Problem details ->
Word for word, restate the lines from the start of the data down to the line with "ATOM 3 C C .", both included.

Segment Open

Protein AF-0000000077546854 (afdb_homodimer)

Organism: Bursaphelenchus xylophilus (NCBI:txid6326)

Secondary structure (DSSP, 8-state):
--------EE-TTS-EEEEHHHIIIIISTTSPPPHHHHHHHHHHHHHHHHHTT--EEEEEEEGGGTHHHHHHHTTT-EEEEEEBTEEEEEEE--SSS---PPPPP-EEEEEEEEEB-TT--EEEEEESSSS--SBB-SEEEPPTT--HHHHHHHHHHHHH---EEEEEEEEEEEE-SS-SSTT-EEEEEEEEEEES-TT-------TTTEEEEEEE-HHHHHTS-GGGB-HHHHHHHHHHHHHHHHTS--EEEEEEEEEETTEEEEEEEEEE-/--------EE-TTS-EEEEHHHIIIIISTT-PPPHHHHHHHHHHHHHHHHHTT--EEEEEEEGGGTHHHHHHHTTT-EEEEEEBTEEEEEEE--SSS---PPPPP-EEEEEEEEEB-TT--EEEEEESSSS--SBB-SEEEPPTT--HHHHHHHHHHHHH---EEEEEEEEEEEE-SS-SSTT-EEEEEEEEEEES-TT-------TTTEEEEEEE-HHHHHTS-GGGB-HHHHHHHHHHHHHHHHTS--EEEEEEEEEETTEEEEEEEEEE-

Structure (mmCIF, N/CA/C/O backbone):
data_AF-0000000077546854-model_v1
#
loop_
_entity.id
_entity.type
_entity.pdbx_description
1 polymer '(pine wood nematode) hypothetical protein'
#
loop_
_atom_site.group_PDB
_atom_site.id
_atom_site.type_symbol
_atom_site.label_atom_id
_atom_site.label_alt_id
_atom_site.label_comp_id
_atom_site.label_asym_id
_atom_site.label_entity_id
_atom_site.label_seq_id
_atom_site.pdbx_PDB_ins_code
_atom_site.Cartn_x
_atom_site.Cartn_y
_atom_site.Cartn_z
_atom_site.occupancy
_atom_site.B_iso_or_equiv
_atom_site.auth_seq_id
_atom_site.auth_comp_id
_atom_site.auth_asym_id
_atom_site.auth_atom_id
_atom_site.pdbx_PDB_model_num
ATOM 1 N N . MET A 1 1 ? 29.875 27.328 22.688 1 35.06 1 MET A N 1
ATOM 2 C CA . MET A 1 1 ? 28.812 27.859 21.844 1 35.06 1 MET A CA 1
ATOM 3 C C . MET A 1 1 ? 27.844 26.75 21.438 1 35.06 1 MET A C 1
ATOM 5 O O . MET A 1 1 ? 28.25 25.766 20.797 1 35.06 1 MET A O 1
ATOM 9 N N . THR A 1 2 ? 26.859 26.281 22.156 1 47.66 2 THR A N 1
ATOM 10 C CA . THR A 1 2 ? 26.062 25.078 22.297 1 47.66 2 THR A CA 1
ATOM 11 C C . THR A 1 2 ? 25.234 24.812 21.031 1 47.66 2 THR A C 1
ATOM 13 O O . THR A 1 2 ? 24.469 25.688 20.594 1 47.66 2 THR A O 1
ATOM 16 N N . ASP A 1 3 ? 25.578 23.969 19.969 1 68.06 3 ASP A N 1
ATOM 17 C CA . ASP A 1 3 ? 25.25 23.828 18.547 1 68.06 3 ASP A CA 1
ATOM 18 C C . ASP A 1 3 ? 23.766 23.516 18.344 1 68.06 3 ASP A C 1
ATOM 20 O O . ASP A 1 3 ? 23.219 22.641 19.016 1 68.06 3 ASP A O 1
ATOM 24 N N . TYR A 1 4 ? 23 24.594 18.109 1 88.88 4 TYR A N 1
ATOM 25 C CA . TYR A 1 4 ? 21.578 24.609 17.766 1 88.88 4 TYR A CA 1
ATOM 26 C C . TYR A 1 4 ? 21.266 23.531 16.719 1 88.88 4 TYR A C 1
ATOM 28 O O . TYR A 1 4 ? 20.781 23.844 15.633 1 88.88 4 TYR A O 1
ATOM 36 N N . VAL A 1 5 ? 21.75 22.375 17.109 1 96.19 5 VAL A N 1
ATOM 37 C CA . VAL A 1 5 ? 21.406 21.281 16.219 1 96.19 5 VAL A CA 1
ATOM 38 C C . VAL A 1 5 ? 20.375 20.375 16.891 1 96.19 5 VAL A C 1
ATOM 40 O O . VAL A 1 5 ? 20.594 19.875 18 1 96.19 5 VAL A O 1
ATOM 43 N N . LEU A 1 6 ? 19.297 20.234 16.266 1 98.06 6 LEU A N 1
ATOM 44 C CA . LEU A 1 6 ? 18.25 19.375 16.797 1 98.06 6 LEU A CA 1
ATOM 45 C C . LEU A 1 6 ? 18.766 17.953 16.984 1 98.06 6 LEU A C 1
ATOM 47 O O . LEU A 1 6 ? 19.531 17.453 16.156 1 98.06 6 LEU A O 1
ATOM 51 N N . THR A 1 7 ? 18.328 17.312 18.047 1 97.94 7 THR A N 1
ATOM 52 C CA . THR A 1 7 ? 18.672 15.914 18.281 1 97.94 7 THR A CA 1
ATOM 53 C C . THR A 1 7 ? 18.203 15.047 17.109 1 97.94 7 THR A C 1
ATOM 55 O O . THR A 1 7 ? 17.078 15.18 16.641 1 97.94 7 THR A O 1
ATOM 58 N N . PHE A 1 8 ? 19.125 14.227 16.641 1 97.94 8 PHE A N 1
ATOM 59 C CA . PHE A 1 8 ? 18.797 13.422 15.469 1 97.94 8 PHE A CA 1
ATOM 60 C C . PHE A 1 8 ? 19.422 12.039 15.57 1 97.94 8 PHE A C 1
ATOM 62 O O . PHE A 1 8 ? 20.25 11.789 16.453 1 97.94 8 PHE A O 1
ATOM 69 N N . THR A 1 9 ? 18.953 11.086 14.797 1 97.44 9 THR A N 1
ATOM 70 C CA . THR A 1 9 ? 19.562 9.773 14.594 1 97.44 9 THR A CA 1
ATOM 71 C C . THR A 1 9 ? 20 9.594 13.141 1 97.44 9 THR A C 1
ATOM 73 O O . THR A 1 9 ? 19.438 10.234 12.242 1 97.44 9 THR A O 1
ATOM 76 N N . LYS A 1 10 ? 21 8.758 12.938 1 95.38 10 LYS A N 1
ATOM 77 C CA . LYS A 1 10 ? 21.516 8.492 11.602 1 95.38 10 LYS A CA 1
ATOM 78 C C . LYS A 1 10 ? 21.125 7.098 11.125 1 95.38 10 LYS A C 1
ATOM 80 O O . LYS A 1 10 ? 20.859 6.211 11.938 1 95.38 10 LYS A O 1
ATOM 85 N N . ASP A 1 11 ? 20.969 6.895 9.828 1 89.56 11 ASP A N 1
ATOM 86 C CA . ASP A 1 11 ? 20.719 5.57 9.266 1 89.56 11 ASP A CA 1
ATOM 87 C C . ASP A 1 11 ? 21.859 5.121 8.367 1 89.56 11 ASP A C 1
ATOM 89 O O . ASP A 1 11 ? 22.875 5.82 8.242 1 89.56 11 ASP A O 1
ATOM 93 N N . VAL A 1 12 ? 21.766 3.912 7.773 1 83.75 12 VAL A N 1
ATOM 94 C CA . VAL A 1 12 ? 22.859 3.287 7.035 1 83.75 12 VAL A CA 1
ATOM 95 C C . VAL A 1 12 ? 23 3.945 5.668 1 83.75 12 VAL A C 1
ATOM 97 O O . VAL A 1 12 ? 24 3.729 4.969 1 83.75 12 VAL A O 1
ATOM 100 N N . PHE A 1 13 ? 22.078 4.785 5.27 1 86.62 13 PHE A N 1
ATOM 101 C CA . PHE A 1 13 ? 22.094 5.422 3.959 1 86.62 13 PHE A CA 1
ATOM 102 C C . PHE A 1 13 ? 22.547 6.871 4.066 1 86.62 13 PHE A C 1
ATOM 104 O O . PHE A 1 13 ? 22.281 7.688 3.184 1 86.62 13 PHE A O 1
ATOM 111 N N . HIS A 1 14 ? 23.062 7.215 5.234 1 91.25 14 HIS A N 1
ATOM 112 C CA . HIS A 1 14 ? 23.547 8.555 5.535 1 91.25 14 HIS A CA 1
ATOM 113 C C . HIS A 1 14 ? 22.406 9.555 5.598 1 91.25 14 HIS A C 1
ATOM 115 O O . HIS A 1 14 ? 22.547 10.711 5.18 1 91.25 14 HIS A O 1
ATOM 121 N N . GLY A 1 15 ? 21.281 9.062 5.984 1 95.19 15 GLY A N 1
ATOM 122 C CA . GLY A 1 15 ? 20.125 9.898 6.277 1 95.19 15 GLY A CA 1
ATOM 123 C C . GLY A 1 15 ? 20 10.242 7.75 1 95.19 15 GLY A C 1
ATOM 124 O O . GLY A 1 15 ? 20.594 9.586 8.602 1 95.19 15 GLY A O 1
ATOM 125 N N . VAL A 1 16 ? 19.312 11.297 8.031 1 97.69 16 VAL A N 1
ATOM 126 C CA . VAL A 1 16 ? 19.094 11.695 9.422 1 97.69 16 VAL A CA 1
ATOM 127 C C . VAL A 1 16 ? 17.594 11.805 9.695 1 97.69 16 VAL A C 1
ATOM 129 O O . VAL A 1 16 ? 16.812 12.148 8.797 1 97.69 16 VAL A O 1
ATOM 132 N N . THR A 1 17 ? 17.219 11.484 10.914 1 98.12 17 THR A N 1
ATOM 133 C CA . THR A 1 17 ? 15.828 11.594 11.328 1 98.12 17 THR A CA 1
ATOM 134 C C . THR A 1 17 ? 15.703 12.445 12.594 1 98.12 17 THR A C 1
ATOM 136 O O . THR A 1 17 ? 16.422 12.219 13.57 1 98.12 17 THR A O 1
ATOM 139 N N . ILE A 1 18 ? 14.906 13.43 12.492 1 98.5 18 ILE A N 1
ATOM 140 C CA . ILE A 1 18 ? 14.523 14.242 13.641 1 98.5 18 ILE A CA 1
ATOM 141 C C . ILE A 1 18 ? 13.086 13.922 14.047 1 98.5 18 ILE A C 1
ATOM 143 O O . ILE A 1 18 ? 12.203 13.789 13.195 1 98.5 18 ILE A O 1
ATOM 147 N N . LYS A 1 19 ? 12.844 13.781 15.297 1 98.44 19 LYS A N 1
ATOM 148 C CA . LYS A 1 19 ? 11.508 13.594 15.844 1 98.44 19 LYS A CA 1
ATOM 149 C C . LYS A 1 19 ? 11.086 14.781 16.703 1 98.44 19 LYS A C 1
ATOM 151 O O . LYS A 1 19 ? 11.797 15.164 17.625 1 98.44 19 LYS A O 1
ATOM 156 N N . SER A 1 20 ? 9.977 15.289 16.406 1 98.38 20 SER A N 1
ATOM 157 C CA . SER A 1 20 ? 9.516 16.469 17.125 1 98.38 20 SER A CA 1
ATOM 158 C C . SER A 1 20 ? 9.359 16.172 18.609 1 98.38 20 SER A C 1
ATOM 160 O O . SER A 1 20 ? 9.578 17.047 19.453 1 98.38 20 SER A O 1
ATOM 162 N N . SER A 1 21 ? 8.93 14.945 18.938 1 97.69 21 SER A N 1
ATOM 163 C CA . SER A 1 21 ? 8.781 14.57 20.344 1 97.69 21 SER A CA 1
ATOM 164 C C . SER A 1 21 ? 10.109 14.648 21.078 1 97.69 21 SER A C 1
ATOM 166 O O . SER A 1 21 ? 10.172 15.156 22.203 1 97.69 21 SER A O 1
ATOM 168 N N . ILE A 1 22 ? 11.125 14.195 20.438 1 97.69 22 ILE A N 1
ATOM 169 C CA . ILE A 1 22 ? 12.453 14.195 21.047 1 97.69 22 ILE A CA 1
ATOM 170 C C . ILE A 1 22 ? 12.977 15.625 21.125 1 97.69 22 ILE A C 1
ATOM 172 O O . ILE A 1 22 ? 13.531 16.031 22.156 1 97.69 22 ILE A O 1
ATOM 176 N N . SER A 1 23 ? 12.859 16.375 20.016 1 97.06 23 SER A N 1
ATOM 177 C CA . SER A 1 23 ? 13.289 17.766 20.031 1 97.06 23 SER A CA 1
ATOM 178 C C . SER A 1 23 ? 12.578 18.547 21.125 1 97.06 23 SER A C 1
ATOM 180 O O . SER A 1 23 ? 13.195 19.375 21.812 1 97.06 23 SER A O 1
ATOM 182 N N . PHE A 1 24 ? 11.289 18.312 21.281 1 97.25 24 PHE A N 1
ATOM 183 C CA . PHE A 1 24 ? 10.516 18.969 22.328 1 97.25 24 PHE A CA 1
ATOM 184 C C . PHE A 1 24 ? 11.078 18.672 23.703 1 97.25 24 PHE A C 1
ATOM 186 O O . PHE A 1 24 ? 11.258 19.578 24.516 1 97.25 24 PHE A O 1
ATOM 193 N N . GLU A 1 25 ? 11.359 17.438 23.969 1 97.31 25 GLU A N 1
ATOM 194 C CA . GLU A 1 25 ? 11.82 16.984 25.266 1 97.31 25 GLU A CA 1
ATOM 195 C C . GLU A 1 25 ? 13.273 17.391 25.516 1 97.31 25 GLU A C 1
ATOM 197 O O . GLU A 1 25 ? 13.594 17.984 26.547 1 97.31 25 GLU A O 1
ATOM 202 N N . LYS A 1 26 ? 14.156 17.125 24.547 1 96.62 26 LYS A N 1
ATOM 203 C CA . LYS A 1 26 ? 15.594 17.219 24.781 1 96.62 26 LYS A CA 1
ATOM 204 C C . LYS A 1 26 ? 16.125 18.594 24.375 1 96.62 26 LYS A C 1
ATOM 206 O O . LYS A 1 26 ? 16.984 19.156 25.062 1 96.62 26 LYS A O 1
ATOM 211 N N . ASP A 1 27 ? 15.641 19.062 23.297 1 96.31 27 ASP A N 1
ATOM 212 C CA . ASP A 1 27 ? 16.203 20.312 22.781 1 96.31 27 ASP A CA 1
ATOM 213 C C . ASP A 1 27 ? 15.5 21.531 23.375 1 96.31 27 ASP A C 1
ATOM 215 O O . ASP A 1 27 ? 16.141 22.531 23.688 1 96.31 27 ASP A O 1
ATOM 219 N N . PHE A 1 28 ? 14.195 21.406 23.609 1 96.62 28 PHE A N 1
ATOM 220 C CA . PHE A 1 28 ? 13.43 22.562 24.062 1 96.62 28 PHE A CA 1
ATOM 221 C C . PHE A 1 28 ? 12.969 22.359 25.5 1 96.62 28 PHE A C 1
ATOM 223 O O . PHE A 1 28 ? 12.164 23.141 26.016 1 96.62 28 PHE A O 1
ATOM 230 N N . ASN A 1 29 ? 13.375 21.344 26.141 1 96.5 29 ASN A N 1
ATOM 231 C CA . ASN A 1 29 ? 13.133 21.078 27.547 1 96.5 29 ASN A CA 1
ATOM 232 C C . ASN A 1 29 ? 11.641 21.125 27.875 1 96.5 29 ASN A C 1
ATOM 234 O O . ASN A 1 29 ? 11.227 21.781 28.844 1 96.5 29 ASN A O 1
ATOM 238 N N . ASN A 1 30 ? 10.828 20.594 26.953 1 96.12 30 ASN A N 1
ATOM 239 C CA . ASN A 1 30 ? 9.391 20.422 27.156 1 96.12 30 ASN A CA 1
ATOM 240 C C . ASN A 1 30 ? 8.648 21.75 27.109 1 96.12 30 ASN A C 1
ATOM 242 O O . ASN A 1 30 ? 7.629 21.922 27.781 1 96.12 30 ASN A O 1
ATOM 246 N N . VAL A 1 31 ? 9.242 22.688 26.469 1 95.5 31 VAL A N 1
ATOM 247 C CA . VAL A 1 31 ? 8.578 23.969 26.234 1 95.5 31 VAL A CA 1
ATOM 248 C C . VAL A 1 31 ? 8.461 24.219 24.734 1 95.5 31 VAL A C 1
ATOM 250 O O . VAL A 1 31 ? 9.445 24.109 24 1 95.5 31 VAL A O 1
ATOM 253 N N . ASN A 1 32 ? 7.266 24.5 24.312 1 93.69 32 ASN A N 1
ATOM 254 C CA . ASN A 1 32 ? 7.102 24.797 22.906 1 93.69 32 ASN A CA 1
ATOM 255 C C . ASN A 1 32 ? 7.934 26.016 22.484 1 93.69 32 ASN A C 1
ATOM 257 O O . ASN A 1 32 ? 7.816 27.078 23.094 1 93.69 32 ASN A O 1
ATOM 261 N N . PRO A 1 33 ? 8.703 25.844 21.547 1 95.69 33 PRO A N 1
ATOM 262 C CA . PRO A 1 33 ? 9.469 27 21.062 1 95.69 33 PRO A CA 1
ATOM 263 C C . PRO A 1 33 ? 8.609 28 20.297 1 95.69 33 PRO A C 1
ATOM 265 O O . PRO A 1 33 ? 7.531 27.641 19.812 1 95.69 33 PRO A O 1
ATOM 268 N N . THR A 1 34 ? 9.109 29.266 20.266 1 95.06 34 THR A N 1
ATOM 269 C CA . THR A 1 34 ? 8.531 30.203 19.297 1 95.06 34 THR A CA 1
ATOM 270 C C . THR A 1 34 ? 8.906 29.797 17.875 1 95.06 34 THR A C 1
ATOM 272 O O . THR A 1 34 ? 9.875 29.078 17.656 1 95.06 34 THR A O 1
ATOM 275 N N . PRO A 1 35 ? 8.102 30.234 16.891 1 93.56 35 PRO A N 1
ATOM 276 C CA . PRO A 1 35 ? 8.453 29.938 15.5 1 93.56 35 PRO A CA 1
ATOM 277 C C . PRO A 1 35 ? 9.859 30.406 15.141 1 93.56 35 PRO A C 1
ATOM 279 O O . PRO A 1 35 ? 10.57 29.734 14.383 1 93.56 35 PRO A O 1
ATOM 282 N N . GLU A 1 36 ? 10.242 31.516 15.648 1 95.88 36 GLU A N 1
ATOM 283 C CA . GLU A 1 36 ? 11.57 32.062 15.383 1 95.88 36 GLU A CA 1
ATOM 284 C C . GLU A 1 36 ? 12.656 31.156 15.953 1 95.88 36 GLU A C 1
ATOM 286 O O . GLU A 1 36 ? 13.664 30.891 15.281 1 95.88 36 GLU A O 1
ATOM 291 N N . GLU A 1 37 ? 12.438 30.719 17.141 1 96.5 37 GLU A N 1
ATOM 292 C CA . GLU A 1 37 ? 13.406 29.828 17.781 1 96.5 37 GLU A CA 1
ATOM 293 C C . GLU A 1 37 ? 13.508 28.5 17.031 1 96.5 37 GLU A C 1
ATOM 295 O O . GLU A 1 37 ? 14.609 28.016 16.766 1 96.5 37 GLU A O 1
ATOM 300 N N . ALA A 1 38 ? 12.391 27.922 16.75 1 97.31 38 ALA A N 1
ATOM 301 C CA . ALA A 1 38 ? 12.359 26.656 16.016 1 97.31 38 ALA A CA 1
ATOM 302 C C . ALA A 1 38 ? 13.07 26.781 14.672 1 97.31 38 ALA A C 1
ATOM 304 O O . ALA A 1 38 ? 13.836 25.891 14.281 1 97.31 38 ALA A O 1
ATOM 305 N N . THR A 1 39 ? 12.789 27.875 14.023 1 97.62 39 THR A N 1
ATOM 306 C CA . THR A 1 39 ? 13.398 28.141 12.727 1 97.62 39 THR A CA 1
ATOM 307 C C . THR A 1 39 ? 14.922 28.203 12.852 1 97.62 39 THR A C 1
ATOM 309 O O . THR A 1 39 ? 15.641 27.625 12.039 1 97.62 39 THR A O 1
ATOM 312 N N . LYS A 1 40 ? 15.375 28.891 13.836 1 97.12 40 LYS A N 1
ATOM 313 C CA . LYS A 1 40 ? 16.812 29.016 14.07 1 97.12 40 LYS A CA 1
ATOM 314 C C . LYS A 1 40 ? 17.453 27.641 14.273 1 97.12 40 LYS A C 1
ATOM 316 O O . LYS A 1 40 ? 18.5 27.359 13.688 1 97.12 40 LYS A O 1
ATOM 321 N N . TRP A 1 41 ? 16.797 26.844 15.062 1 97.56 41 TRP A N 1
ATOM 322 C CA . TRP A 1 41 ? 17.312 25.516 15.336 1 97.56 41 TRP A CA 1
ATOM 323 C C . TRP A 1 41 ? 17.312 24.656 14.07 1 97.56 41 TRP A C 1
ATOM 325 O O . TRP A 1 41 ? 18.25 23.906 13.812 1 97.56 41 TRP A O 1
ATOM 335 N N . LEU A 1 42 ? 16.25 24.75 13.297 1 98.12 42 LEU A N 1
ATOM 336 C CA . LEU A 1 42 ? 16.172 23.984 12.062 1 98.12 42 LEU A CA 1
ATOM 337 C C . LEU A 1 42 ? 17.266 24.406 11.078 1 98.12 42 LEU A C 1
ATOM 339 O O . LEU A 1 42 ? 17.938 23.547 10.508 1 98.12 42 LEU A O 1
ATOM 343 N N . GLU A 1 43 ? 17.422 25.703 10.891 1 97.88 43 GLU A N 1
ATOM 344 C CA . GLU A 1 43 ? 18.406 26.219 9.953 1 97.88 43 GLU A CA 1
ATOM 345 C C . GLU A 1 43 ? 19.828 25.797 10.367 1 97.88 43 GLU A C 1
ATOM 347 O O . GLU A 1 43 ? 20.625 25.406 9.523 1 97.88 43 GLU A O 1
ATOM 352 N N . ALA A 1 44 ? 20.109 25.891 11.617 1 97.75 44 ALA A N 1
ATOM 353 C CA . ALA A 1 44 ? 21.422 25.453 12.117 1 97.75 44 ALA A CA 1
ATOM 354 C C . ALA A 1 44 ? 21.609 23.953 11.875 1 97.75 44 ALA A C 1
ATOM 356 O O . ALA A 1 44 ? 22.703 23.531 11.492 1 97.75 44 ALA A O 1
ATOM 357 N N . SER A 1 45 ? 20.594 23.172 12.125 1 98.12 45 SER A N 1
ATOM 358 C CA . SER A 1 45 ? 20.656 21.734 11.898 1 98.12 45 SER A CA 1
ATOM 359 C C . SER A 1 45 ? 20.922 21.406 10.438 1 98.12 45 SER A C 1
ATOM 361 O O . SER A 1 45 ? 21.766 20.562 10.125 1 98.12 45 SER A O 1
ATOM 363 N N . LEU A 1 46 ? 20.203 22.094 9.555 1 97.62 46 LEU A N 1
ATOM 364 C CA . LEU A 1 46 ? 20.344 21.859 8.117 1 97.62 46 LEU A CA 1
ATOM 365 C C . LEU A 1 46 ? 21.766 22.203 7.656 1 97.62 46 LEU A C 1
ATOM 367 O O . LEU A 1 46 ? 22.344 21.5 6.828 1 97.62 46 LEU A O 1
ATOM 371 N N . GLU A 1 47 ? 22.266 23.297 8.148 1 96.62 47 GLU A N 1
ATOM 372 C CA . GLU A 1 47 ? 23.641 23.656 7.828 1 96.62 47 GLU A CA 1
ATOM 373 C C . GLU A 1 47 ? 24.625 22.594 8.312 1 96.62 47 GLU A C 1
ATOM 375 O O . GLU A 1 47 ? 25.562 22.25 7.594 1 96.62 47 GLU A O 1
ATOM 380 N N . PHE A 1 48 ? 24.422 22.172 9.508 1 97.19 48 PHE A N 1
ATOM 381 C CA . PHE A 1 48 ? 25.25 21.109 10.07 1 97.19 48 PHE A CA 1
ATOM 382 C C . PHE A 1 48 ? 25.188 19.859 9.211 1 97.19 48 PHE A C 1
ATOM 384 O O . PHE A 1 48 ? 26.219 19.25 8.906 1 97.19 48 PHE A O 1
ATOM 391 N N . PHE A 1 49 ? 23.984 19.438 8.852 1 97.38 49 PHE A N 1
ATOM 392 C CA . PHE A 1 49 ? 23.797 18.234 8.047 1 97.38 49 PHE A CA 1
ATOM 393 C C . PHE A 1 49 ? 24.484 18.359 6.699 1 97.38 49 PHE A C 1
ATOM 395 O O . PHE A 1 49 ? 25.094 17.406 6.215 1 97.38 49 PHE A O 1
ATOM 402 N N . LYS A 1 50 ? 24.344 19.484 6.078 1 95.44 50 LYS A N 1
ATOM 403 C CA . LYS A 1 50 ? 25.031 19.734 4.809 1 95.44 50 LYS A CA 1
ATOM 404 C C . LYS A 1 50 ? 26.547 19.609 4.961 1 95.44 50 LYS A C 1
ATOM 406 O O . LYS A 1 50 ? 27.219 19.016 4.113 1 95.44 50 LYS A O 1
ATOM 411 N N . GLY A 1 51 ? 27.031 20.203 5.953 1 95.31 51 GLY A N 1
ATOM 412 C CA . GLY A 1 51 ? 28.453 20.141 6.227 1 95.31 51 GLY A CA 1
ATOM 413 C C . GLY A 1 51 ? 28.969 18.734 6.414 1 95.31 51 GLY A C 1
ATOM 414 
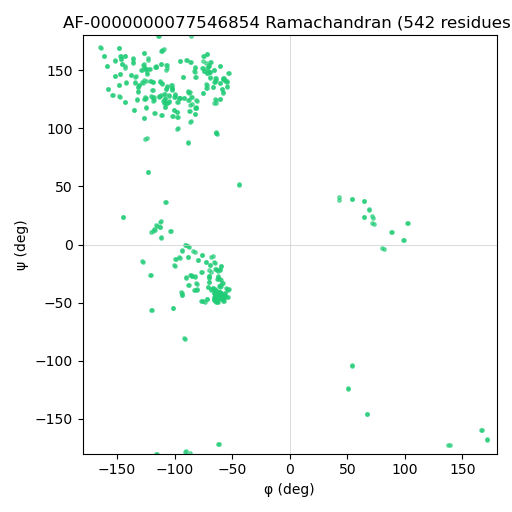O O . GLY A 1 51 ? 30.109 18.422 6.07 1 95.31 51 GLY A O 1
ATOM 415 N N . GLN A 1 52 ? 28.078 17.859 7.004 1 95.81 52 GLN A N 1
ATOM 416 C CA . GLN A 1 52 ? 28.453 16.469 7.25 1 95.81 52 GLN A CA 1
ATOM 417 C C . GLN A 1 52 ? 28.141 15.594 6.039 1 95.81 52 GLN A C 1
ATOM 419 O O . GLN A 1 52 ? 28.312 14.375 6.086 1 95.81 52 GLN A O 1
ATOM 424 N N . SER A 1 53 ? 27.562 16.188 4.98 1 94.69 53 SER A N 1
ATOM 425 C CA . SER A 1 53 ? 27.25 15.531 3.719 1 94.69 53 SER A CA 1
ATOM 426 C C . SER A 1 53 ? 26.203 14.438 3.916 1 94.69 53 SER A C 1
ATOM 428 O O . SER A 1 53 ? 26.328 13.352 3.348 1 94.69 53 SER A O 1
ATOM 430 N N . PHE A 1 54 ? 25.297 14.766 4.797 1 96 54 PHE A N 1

Segment Closed

Task answer ->
Protein AF-0000000077546854 (afdb_homodimer)

Organism: Bursaphelenchus xylophilus (NCBI:txid6326)

Secondary structure (DSSP, 8-state):
--------EE-TTS-EEEEHHHIIIIISTTSPPPHHHHHHHHHHHHHHHHHTT--EEEEEEEGGGTHHHHHHHTTT-EEEEEEBTEEEEEEE--SSS---PPPPP-EEEEEEEEEB-TT--EEEEEESSSS--SBB-SEEEPPTT--HHHHHHHHHHHHH---EEEEEEEEEEEE-SS-SSTT-EEEEEEEEEEES-TT-------TTTEEEEEEE-HHHHHTS-GGGB-HHHHHHHHHHHHHHHHTS--EEEEEEEEEETTEEEEEEEEEE-/--------EE-TTS-EEEEHHHIIIIISTT-PPPHHHHHHHHHHHHHHHHHTT--EEEEEEEGGGTHHHHHHHTTT-EEEEEEBTEEEEEEE--SSS---PPPPP-EEEEEEEEEB-TT--EEEEEESSSS--SBB-SEEEPPTT--HHHHHHHHHHHHH---EEEEEEEEEEEE-SS-SSTT-EEEEEEEEEEES-TT-------TTTEEEEEEE-HHHHHTS-GGGB-HHHHHHHHHHHHHHHHTS--EEEEEEEEEETTEEEEEEEEEE-

Structure (mmCIF, N/CA/C/O backbone):
data_AF-0000000077546854-model_v1
#
loop_
_entity.id
_entity.type
_entity.pdbx_description
1 polymer '(pine wood nematode) hypothetical protein'
#
loop_
_atom_site.group_PDB
_atom_site.id
_atom_site.type_symbol
_atom_site.label_atom_id
_atom_site.label_alt_id
_atom_site.label_comp_id
_atom_site.label_asym_id
_atom_site.label_entity_id
_atom_site.label_seq_id
_atom_site.pdbx_PDB_ins_code
_atom_site.Cartn_x
_atom_site.Cartn_y
_atom_site.Cartn_z
_atom_site.occupancy
_atom_site.B_iso_or_equiv
_atom_site.auth_seq_id
_atom_site.auth_comp_id
_atom_site.auth_asym_id
_atom_site.auth_atom_id
_atom_site.pdbx_PDB_model_num
ATOM 1 N N . MET A 1 1 ? 29.875 27.328 22.688 1 35.06 1 MET A N 1
ATOM 2 C CA . MET A 1 1 ? 28.812 27.859 21.844 1 35.06 1 MET A CA 1
ATOM 3 C C . MET A 1 1 ? 27.844 26.75 21.438 1 35.06 1 MET A C 1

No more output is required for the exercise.